Dear Faithful Followers of this Blog,
Are you still out there? Have you gone away? I hope I didn’t worry you too much. I hope I didn’t scare you with this jippity jumpity blog post. I know I was a little all over the place. I told Woody I had not written in 3 days. He asked how that made me feel. I told him anxious. Very anxious. I’ve had too many things going on in my head to keep them cooped up for that long. When I release them, it’s like a flood of words, feelings, thoughts, all discombobulated. All wild and free which is just where I need to be because , All good things are wild and free, right? I so believe this to the core of my soul. Of the core to Ronan’s soul. My other favorite quote, “Life’s no way to treat an animal.” Vonnegut knows it better than anyone. I so appreciate that. I so appreciate all you. Forgive my lack of communication as far as messages, emails, Facebook’s…… I’ve taken on a lot. Emotionally, Physically, Mentally…. I feel like I’m drowning again. Dr. J is going to print out little flyers for me that simply say, “FUCK OFF! MY KID JUST DIED! SO NO, I WON”T DO THAT!” Brilliant woman she is.
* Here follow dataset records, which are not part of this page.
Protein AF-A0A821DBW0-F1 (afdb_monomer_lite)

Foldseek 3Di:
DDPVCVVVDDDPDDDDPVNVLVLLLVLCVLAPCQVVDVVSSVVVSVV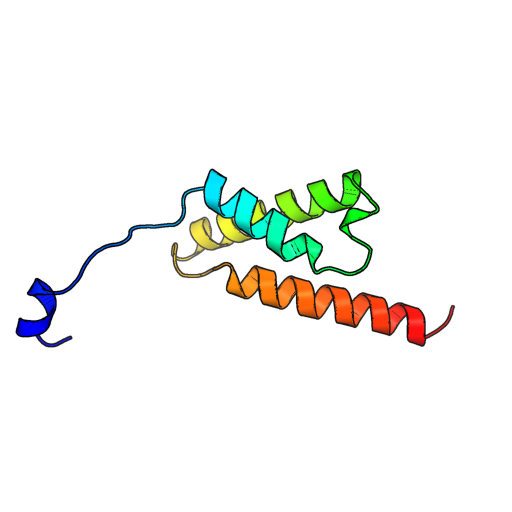VSVVLVVCCVVDNNPSDDCVVSNVVSVVRNVVVVVVVVVPD

Secondary structure (DSSP, 8-state):
--GGGGGG-----PPPHHHHHHHHHHHHTTSTTGGGSHHHHHHHHHHHHHHHHHHHHHS-TTS--HHHHHHHHHHHHHHHHHHHHH--

Radius of gyration: 17.26 Å; chains: 1; bounding box: 33×28×58 Å

Structure (mmCIF, N/CA/C/O backbone):
data_AF-A0A821DBW0-F1
#
_entry.id   AF-A0A821DBW0-F1
#
loop_
_atom_site.group_PDB
_atom_site.id
_atom_site.type_symbol
_atom_site.label_atom_id
_atom_site.label_alt_id
_atom_site.label_comp_id
_atom_site.label_asym_id
_atom_site.label_entity_id
_atom_site.label_seq_id
_atom_site.pdbx_PDB_ins_code
_atom_site.Cartn_x
_atom_site.Cartn_y
_atom_site.Cartn_z
_atom_site.occupancy
_atom_site.B_iso_or_equiv
_atom_site.auth_seq_id
_atom_site.auth_comp_id
_atom_site.auth_asym_id
_atom_site.auth_atom_id
_atom_site.pdbx_PDB_model_num
ATOM 1 N N . MET A 1 1 ? -20.616 -14.711 19.531 1.00 68.19 1 MET A N 1
ATOM 2 C CA . MET A 1 1 ? -19.578 -15.265 20.431 1.00 68.19 1 MET A CA 1
ATOM 3 C C . MET A 1 1 ? -20.231 -15.666 21.749 1.00 68.19 1 MET A C 1
ATOM 5 O O . MET A 1 1 ? -21.231 -15.040 22.081 1.00 68.19 1 MET A O 1
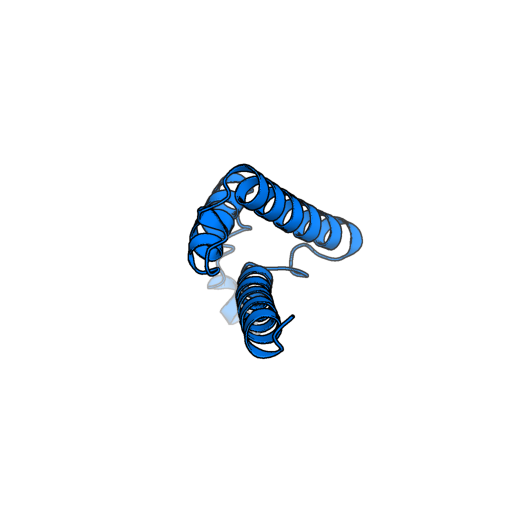ATOM 9 N N . PRO A 1 2 ? -19.718 -16.681 22.469 1.00 85.12 2 PRO A N 1
ATOM 10 C CA . PRO A 1 2 ? -20.169 -17.018 23.825 1.00 85.12 2 PRO A CA 1
ATOM 11 C C . PRO A 1 2 ? -19.888 -15.874 24.812 1.00 85.12 2 PRO A C 1
ATOM 13 O O . PRO A 1 2 ? -18.829 -15.255 24.725 1.00 85.12 2 PRO A O 1
ATOM 16 N N . GLU A 1 3 ? -20.788 -15.618 25.765 1.00 78.56 3 GLU A N 1
ATOM 17 C CA . GLU A 1 3 ? -20.655 -14.514 26.738 1.00 78.56 3 GLU A CA 1
ATOM 18 C C . GLU A 1 3 ? -19.382 -14.610 27.589 1.00 78.56 3 GLU A C 1
ATOM 20 O O . GLU A 1 3 ? -18.715 -13.605 27.812 1.00 78.56 3 GLU A O 1
ATOM 25 N N . THR A 1 4 ? -18.966 -15.821 27.966 1.00 86.12 4 THR A N 1
ATOM 26 C CA . THR A 1 4 ? -17.733 -16.063 28.737 1.00 86.12 4 THR A CA 1
ATOM 27 C C . THR A 1 4 ? -16.456 -15.686 27.988 1.00 86.12 4 THR A C 1
ATOM 29 O O . THR A 1 4 ? -15.398 -15.587 28.595 1.00 86.12 4 THR A O 1
ATOM 32 N N . MET A 1 5 ? -16.520 -15.513 26.664 1.00 84.75 5 MET A N 1
ATOM 33 C CA . MET A 1 5 ? -15.377 -15.073 25.866 1.00 84.75 5 MET A CA 1
ATOM 34 C C . MET A 1 5 ? -15.258 -13.548 25.795 1.00 84.75 5 MET A C 1
ATOM 36 O O . MET A 1 5 ? -14.180 -13.071 25.457 1.00 84.75 5 MET A O 1
ATOM 40 N N . LEU A 1 6 ? -16.314 -12.792 26.126 1.00 80.12 6 LEU A N 1
ATOM 41 C CA . LEU A 1 6 ? -16.324 -11.325 26.037 1.00 80.12 6 LEU A CA 1
ATOM 42 C C . LEU A 1 6 ? -15.299 -10.678 26.977 1.00 80.12 6 LEU A C 1
ATOM 44 O O . LEU A 1 6 ? -14.674 -9.691 26.602 1.00 80.12 6 LEU A O 1
ATOM 48 N N . GLU A 1 7 ? -15.071 -11.270 28.152 1.00 83.19 7 GLU A N 1
ATOM 49 C CA . GLU A 1 7 ? -14.086 -10.797 29.140 1.00 83.19 7 GLU A CA 1
ATOM 50 C C . GLU A 1 7 ? -12.630 -10.904 28.653 1.00 83.19 7 GLU A C 1
ATOM 52 O O . GLU A 1 7 ? -11.737 -10.285 29.227 1.00 83.19 7 GLU A O 1
ATOM 57 N N . TYR A 1 8 ? -12.386 -11.666 27.583 1.00 83.88 8 TYR A N 1
ATOM 58 C CA . TYR A 1 8 ? -11.059 -11.874 27.001 1.00 83.88 8 TYR A CA 1
ATOM 59 C C . TYR A 1 8 ? -10.861 -11.134 25.670 1.00 83.88 8 TYR A C 1
ATOM 61 O O . TYR A 1 8 ? -9.847 -11.340 25.000 1.00 83.88 8 TYR A O 1
ATOM 69 N N . ILE A 1 9 ? -11.818 -10.296 25.254 1.00 85.12 9 ILE A N 1
ATOM 70 C CA . ILE A 1 9 ? -11.716 -9.522 24.014 1.00 85.12 9 ILE A CA 1
ATOM 71 C C . ILE A 1 9 ? -10.969 -8.222 24.295 1.00 85.12 9 ILE A C 1
ATOM 73 O O . ILE A 1 9 ? -11.364 -7.430 25.145 1.00 85.12 9 ILE A O 1
ATOM 77 N N . TRP A 1 10 ? -9.915 -7.984 23.520 1.00 79.94 10 TRP A N 1
ATOM 78 C CA . TRP A 1 10 ? -9.252 -6.689 23.445 1.00 79.94 10 TRP A CA 1
ATOM 79 C C . TRP A 1 10 ? -9.624 -5.981 22.149 1.00 79.94 10 TRP A C 1
ATOM 81 O O . TRP A 1 10 ? -9.549 -6.569 21.068 1.00 79.94 10 TRP A O 1
ATOM 91 N N . ASP A 1 11 ? -9.979 -4.703 22.266 1.00 77.56 11 ASP A N 1
ATOM 92 C CA . ASP A 1 11 ? -10.075 -3.804 21.124 1.00 77.56 11 ASP A CA 1
ATOM 93 C C . ASP A 1 11 ? -8.688 -3.212 20.842 1.00 77.56 11 ASP A C 1
ATOM 95 O O . ASP A 1 11 ? -8.168 -2.400 21.610 1.00 77.56 11 ASP A O 1
ATOM 99 N N . TYR A 1 12 ? -8.062 -3.665 19.757 1.00 74.69 12 TYR A N 1
ATOM 100 C CA . TYR A 1 12 ? -6.782 -3.133 19.282 1.00 74.69 12 TYR A CA 1
ATOM 101 C C . TYR A 1 12 ? -6.942 -1.825 18.490 1.00 74.69 12 TYR A C 1
ATOM 103 O O . TYR A 1 12 ? -5.940 -1.211 18.120 1.00 74.69 12 TYR A O 1
ATOM 111 N N . GLY A 1 13 ? -8.180 -1.388 18.245 1.00 76.38 13 GLY A N 1
ATOM 112 C CA . GLY A 1 13 ? -8.508 -0.200 17.478 1.00 76.38 13 GLY A CA 1
ATOM 113 C C . GLY A 1 13 ? -8.211 -0.329 15.983 1.00 76.38 13 GLY A C 1
ATOM 114 O O . GLY A 1 13 ? -7.928 -1.404 15.448 1.00 76.38 13 GLY A O 1
ATOM 115 N N . TYR A 1 14 ? -8.278 0.814 15.302 1.00 78.88 14 TYR A N 1
ATOM 116 C CA . TYR A 1 14 ? -7.980 0.941 13.878 1.00 78.88 14 TYR A CA 1
ATOM 117 C C . TYR A 1 14 ? -6.552 1.436 13.650 1.00 78.88 14 TYR A C 1
ATOM 119 O O . TYR A 1 14 ? -5.968 2.146 14.471 1.00 78.88 14 TYR A O 1
ATOM 127 N N . LEU A 1 15 ? -6.001 1.090 12.488 1.00 82.50 15 LEU A N 1
ATOM 128 C CA . LEU A 1 15 ? -4.728 1.632 12.036 1.00 82.50 15 LEU A CA 1
ATOM 129 C C . LEU A 1 15 ? -4.869 3.147 11.831 1.00 82.50 15 LEU A C 1
ATOM 131 O O . LEU A 1 15 ? -5.760 3.588 11.108 1.00 82.50 15 LEU A O 1
ATOM 135 N N . ASN A 1 16 ? -4.005 3.948 12.456 1.00 87.25 16 ASN A N 1
ATOM 136 C CA . ASN A 1 16 ? -3.997 5.388 12.199 1.00 87.25 16 ASN A CA 1
ATOM 137 C C . ASN A 1 16 ? -3.414 5.701 10.809 1.00 87.25 16 ASN A C 1
ATOM 139 O O . ASN A 1 16 ? -2.638 4.917 10.257 1.00 87.25 16 ASN A O 1
ATOM 143 N N . GLU A 1 17 ? -3.759 6.871 10.271 1.00 88.44 17 GLU A N 1
ATOM 144 C CA . GLU A 1 17 ? -3.404 7.279 8.904 1.00 88.44 17 GLU A CA 1
ATOM 145 C C . GLU A 1 17 ? -1.890 7.291 8.647 1.00 88.44 17 GLU A C 1
ATOM 147 O O . GLU A 1 17 ? -1.436 6.852 7.592 1.00 88.44 17 GLU A O 1
ATOM 152 N N . THR A 1 18 ? -1.085 7.740 9.616 1.00 92.50 18 THR A N 1
ATOM 153 C CA . THR A 1 18 ? 0.382 7.767 9.495 1.00 92.50 18 THR A CA 1
ATOM 154 C C . THR A 1 18 ? 0.960 6.360 9.376 1.00 92.50 18 THR A C 1
ATOM 156 O O . THR A 1 18 ? 1.804 6.093 8.525 1.00 92.50 18 THR A O 1
ATOM 159 N N . THR A 1 19 ? 0.473 5.438 10.203 1.00 93.38 19 THR A N 1
ATOM 160 C CA . THR A 1 19 ? 0.926 4.046 10.186 1.00 93.38 19 THR A CA 1
ATOM 161 C C . THR A 1 19 ? 0.467 3.362 8.900 1.00 93.38 19 THR A C 1
ATOM 163 O O . THR A 1 19 ? 1.231 2.620 8.287 1.00 93.38 19 THR A O 1
ATOM 166 N N . GLU A 1 20 ? -0.758 3.639 8.447 1.00 94.19 20 GLU A N 1
ATOM 167 C CA . GLU A 1 20 ? -1.260 3.155 7.161 1.00 94.19 20 GLU A CA 1
ATOM 168 C C . GLU A 1 20 ? -0.396 3.635 5.991 1.00 94.19 20 GLU A C 1
ATOM 170 O O . GLU A 1 20 ? -0.001 2.825 5.151 1.00 94.19 20 GLU A O 1
ATOM 175 N N . LEU A 1 21 ? -0.048 4.924 5.962 1.00 96.75 21 LEU A N 1
ATOM 176 C CA . LEU A 1 21 ? 0.854 5.506 4.970 1.00 96.75 21 LEU A CA 1
ATOM 177 C C . LEU A 1 21 ? 2.193 4.761 4.920 1.00 96.75 21 LEU A C 1
ATOM 179 O O . LEU A 1 21 ? 2.668 4.435 3.828 1.00 96.75 21 LEU A O 1
ATOM 183 N N . ASP A 1 22 ? 2.794 4.483 6.076 1.00 96.81 22 ASP A N 1
ATOM 184 C CA . ASP A 1 22 ? 4.076 3.782 6.156 1.00 96.81 22 ASP A CA 1
ATOM 185 C C . ASP A 1 22 ? 3.963 2.334 5.663 1.00 96.81 22 ASP A C 1
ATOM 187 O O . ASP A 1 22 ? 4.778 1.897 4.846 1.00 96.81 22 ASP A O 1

If you have not heard from me this week, it’s not because I’m ignoring you. It’s because I honestly have so many emails, that I am scared to open them all up. I am going designate a day, to do this and go through them all, properly. Thank you for sending them. I can’t wait to read them. I’m sure there is much amazingness to come from them. So THANKYOUTHANKYOUTHANKYOU!!!!
Less is more. Busy is o.k. but not busy the way I have been busy. Ronan. You should see our laundry room. The one that is always perfectly spotless as Im always caught up on the laundry. I have piles of clean clothes, everywhere back there. Spilling out of the baskets, the sink, on top of the dryer. Obviously you know I’ve been way too busy if this is happening. I’m a laundry freak and obsess over it. Not this week. Apparently this week the our little laundry fairy (me) decided not to show up. We will have to dock her pay!
YOWZWER RO! It’s a novel tonight! Time to say G’night my little Boo. I love you. Your Daddy loves you. Your brothers love you. We all miss you. We are all hurting over you. We will hurt over you for the rest of our lives. But lives that you are going to shape for us to live, so we can live with the most potential possible. Because to live any other way would be pointless and shameful.
I love you, RO. I love you to the moon and back. Just me and you, Baby. Twinkle Twinkle Little Star. I hope you are safe. You are so very loved.